De Belgische specialist van Milaan-Sanremo: hoe Jürgen Roelandts de Primavera aanpakt
© BELGAIMAGE

‘Van groot belang op de Poggio, ook in de afdaling, is de wind. Zit die in de rug, dan ligt de snelheid nog hoger, en hebben de punchers meer kans om op het steilste stuk van acht procent, zo’n zevenhonderd meter voor de top, een kloof te slaan. Daarom was het nummer van Nibali vorig jaar zo straf, want de wind blies pal op de kop. Ongelofelijk dat die heeft standgehouden tot de eindstreep, zoals ook Kwiatkowski, Sagan en Alaphilippe in 2017 voorop bleven na hun aanval op de Poggio. Twee keer op rij geen sprint dus. Maar ook dat is Milaan-Sanremo, hé: in de laatste tien kilometer kan élk moment de beslissing vallen. Zoals Cancellara het ooit omschreef: 280 kilometer lang schud je met de champagnefles, maar je weet nooit wanneer de kurk eruit zal vliegen.
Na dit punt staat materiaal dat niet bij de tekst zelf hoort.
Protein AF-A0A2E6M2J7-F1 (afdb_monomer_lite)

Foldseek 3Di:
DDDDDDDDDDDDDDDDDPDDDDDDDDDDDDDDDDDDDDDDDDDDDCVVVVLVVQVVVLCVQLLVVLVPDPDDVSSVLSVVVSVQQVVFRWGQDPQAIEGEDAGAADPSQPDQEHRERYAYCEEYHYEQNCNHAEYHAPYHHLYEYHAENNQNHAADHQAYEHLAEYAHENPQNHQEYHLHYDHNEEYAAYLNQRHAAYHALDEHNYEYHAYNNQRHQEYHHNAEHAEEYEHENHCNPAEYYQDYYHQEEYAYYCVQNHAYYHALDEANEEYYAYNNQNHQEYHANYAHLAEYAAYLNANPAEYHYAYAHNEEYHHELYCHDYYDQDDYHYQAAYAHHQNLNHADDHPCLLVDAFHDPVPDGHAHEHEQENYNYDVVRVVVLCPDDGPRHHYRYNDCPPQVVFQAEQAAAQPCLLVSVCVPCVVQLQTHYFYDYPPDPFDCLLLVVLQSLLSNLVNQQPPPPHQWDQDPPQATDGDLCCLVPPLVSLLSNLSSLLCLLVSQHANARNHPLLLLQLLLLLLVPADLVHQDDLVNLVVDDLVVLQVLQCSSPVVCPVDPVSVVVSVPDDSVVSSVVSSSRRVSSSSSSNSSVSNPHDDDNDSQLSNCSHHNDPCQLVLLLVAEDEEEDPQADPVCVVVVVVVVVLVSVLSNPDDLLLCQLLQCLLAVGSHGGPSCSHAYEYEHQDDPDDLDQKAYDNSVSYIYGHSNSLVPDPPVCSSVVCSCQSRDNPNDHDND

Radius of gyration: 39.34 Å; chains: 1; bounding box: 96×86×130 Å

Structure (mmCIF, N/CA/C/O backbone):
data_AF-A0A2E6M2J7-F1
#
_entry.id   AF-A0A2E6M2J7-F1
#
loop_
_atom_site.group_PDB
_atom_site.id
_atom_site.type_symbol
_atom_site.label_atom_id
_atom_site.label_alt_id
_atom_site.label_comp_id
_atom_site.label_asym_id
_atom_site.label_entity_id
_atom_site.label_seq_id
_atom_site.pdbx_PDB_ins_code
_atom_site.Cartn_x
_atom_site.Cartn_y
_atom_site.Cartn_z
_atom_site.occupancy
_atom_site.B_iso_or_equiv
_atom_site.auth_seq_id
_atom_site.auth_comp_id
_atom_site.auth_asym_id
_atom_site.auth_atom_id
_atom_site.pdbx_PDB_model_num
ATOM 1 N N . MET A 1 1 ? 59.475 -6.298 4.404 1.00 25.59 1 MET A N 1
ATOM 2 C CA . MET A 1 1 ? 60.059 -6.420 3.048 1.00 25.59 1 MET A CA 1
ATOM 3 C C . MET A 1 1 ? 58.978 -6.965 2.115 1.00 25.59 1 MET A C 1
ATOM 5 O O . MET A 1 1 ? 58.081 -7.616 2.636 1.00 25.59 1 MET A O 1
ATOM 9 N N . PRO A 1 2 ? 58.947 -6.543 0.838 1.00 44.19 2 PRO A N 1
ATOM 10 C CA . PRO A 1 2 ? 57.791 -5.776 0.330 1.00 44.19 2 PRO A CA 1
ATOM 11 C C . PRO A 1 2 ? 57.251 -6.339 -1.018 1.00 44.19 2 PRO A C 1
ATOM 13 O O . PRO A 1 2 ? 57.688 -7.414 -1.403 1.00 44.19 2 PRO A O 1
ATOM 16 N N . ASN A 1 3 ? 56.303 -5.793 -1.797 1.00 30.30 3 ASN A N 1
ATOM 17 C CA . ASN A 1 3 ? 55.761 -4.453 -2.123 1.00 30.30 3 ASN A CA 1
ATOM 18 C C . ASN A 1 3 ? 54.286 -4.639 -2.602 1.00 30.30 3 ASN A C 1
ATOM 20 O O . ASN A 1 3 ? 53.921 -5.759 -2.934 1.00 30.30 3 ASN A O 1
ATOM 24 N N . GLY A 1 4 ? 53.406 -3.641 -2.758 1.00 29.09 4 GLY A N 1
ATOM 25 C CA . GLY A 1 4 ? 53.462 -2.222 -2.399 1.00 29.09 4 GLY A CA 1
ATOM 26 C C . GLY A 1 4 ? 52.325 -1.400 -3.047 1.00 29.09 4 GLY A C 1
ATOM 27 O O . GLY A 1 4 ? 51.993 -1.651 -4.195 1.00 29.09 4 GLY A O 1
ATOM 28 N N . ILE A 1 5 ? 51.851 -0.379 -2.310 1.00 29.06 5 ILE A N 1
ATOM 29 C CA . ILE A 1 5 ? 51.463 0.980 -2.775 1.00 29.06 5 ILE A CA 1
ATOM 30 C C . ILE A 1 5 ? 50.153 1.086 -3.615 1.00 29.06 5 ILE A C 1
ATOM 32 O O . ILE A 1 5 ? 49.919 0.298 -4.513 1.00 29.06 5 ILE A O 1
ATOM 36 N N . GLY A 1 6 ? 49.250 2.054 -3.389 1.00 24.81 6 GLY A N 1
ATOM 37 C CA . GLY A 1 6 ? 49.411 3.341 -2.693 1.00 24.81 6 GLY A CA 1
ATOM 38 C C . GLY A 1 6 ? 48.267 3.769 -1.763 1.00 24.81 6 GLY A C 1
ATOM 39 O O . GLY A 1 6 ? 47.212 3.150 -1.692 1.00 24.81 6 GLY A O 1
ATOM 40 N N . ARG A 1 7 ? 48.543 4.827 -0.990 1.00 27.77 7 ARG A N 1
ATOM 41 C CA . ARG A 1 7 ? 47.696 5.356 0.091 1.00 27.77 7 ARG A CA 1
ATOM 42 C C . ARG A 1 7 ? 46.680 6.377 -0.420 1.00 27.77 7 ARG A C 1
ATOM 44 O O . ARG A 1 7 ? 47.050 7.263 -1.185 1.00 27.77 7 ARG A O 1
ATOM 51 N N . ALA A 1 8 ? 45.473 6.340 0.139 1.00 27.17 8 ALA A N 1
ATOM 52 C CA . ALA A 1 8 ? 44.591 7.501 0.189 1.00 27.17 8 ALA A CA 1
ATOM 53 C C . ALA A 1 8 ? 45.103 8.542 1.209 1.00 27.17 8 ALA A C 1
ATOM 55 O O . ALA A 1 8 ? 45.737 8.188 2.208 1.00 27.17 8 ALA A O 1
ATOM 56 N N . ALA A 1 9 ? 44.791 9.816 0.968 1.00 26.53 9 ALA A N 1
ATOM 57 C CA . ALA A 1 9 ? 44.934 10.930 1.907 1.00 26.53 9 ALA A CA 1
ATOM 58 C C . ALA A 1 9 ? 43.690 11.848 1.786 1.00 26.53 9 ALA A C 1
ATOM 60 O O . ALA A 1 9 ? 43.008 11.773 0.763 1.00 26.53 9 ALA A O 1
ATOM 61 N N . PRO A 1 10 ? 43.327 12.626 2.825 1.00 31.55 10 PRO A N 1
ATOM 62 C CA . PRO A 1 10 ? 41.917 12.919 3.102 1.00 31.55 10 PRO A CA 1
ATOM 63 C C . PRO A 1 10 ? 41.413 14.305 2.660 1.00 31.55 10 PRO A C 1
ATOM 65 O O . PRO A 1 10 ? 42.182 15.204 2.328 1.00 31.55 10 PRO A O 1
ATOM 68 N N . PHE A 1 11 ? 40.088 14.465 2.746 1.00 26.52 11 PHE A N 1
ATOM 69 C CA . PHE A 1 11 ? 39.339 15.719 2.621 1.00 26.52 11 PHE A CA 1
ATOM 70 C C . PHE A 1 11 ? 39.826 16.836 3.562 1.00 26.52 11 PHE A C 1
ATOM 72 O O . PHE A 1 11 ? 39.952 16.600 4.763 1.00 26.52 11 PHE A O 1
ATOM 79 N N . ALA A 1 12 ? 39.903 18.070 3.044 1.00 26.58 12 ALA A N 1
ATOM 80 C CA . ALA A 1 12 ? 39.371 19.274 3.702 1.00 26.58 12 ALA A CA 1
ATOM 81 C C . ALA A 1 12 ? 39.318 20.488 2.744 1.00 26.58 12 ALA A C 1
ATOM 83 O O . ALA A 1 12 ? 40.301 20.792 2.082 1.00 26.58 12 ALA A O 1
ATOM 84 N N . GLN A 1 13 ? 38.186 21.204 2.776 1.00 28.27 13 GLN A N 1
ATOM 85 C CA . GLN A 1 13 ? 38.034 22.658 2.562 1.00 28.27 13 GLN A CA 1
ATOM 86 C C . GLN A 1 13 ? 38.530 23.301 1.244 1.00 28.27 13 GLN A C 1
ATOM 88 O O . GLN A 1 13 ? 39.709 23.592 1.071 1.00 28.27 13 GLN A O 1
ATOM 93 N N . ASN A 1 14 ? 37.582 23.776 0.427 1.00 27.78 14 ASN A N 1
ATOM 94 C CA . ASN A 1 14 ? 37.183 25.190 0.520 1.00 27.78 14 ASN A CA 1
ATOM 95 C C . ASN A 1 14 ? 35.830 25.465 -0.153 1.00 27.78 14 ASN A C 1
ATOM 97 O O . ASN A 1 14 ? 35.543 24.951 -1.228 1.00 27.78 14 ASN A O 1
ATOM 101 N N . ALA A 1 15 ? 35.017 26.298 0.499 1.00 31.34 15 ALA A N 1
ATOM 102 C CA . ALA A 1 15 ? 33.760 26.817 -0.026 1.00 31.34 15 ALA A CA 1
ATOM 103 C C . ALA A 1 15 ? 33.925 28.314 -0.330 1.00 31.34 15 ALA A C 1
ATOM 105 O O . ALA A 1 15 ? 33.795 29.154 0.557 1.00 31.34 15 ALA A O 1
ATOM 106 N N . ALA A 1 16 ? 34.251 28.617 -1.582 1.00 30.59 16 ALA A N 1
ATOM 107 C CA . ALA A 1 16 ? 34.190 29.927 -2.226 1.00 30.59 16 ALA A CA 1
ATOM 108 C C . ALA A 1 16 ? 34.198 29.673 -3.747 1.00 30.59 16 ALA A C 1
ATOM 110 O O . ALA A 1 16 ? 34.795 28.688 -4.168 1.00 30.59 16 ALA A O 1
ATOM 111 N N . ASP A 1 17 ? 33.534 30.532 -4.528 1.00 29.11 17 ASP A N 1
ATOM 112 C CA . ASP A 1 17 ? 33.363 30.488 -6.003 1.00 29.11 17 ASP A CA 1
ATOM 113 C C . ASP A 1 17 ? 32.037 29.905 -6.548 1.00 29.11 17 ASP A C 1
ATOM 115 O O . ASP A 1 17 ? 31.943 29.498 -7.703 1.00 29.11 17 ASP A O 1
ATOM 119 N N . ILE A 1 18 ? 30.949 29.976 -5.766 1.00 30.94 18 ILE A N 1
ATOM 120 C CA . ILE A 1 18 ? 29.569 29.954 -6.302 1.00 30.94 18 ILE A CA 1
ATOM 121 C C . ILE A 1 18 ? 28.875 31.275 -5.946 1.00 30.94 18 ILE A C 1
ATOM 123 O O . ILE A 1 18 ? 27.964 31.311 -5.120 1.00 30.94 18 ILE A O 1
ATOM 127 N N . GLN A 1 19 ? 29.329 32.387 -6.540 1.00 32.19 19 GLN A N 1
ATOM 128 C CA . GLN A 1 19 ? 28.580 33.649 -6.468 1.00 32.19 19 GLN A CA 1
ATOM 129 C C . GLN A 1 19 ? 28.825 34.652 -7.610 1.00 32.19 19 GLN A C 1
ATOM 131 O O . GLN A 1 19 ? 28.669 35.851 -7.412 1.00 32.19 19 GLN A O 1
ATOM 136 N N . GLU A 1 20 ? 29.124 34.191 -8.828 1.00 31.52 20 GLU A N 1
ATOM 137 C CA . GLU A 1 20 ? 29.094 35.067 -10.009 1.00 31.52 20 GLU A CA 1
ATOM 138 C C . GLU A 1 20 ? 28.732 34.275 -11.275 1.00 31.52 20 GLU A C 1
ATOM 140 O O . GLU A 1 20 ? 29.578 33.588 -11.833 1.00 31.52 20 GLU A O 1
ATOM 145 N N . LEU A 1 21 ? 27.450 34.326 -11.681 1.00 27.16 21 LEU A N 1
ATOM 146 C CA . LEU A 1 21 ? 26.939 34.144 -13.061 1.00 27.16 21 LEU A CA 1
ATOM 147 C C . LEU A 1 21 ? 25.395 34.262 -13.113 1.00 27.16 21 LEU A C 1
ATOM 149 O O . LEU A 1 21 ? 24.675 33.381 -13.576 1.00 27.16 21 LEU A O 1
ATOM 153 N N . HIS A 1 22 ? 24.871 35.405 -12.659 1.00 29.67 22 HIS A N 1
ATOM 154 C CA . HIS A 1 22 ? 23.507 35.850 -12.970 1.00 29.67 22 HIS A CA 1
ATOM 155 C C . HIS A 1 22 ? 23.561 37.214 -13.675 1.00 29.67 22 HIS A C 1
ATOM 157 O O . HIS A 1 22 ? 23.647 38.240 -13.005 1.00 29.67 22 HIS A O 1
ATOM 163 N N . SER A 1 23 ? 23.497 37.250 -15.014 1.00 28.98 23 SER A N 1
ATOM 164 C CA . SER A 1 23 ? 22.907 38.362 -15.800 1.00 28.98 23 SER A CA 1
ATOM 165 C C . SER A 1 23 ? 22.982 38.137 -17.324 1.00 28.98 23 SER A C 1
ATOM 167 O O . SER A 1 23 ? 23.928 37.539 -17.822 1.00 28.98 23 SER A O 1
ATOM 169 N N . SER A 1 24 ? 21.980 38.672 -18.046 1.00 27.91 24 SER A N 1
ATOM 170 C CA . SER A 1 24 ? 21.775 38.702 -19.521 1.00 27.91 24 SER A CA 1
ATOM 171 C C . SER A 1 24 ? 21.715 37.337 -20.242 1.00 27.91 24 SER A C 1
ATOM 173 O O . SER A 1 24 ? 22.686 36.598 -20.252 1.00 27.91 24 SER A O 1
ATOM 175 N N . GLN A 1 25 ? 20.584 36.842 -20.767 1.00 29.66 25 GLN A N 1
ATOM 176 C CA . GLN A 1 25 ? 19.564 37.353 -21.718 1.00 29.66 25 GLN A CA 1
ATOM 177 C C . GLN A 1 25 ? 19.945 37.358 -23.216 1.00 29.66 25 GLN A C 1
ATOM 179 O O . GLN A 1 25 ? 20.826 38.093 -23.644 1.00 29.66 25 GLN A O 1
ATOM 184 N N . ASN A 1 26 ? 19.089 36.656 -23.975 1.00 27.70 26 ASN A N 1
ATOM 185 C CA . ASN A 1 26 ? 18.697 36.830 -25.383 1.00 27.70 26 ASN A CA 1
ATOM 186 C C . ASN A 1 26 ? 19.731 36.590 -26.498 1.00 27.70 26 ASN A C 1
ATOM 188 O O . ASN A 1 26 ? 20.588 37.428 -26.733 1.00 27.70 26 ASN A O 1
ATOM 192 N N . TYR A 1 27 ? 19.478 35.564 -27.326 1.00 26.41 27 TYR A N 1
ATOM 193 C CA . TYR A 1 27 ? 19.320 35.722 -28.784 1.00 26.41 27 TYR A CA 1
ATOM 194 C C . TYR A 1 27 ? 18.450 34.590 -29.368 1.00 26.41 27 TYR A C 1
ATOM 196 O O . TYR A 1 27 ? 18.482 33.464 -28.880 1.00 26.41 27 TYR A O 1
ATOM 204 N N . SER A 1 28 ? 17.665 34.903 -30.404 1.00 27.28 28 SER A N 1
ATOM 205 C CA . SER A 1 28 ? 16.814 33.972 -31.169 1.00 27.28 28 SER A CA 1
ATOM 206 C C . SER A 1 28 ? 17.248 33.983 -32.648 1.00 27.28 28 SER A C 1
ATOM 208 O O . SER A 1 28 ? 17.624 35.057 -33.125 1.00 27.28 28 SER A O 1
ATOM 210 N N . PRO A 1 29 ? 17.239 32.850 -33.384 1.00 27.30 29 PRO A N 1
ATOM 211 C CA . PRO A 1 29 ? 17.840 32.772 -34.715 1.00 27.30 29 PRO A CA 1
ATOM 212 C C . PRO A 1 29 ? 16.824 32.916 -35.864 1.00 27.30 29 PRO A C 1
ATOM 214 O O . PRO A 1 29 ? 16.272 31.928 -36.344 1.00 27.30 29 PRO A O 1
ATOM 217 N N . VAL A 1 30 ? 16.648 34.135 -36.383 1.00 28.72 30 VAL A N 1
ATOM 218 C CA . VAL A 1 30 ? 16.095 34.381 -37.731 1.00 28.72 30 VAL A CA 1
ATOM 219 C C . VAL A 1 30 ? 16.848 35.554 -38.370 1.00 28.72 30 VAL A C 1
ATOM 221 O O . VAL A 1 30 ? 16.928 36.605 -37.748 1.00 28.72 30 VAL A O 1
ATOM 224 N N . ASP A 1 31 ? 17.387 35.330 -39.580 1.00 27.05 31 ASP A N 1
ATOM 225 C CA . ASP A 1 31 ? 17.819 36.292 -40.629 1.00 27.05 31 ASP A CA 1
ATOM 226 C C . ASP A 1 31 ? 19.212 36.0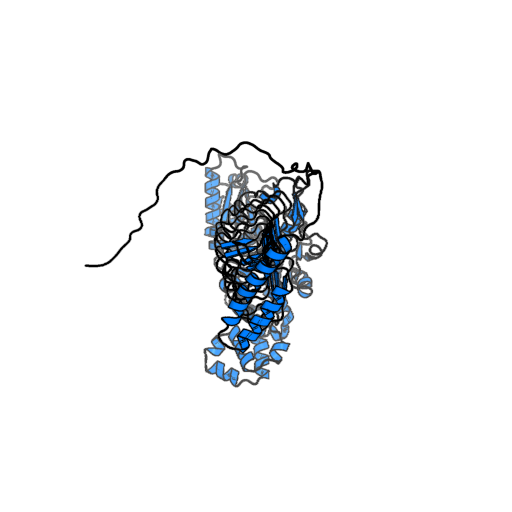03 -41.223 1.00 27.05 31 ASP A C 1
ATOM 228 O O . ASP A 1 31 ? 20.224 36.589 -40.843 1.00 27.05 31 ASP A O 1
ATOM 232 N N . ALA A 1 32 ? 19.253 35.139 -42.247 1.00 25.44 32 ALA A N 1
ATOM 233 C CA . ALA A 1 32 ? 20.413 34.990 -43.139 1.00 25.44 32 ALA A CA 1
ATOM 234 C C . ALA A 1 32 ? 20.035 34.504 -44.560 1.00 25.44 32 ALA A C 1
ATOM 236 O O . ALA A 1 32 ? 20.711 33.659 -45.144 1.00 25.44 32 ALA A O 1
ATOM 237 N N . LEU A 1 33 ? 18.960 35.044 -45.151 1.00 25.73 33 LEU A N 1
ATOM 238 C CA . LEU A 1 33 ? 18.582 34.785 -46.550 1.00 25.73 33 LEU A CA 1
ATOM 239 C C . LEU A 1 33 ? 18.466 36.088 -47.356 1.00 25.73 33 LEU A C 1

Van mij hadden ze Le Manie mogen behouden: het kaf werd meer van het koren gescheiden.

Jürgen Roelandts

‘Nibali had zijn zege ook te danken aan zijn dalerscapaciteiten, want even belangrijk als de klim van de Poggio is de bochtenrijke afdaling. Hoewel ik die intussen goed ken, kijk ik vooraf altijd in het roadbook, als opfrissing. Vooral om dat gevaarlijke punt nog eens in te prenten: de vierde bocht, draaiend naar links, kort erna gevolgd door een rechtse, die korter afdraait dan je zou vermoeden. Bijna elke keer wordt er daar gevallen. Ik nog niet, maar in 2013 wel in de voorlaatste bocht, toen een Team Skyrenner net voor mij onderuit schoof op het natte wegdek. Droog of nat: risico’s moet je nemen in de afdaling, bovendien aan een bijna maximale hartslag. Na elke haarspeldbocht trek je immers weer vol op, tegen je limiet.’

Via Roma

‘Oog voor de bekende fontein van Sanremo, meteen na de afdaling, heb je dan niet. Zaak is vooral om je te concentreren op je positie in de chicane – een linkse, dan rechtse bocht -net na het ingaan van de slotkilometer. Je kan daar eventueel nog opschuiven, maar je moet vermijden dat je, na die razende afdaling, weer een sprintje moet plaatsen, zeker als je op de Via Roma nog écht wil sprinten, na goed 290 kilometer. Eén foute beslissing, even te lang aarzelen en weg zijn je podiumkansen. In 2015 bleef Tony Gallopin, mijn Lottoploegmaat die voor mij de sprint moest aantrekken, bijvoorbeeld te lang zitten, waardoor ik ingesloten raakte en niet verder kwam dan een elfde plaats. Anders was ik toen al in de top vijf geëindigd.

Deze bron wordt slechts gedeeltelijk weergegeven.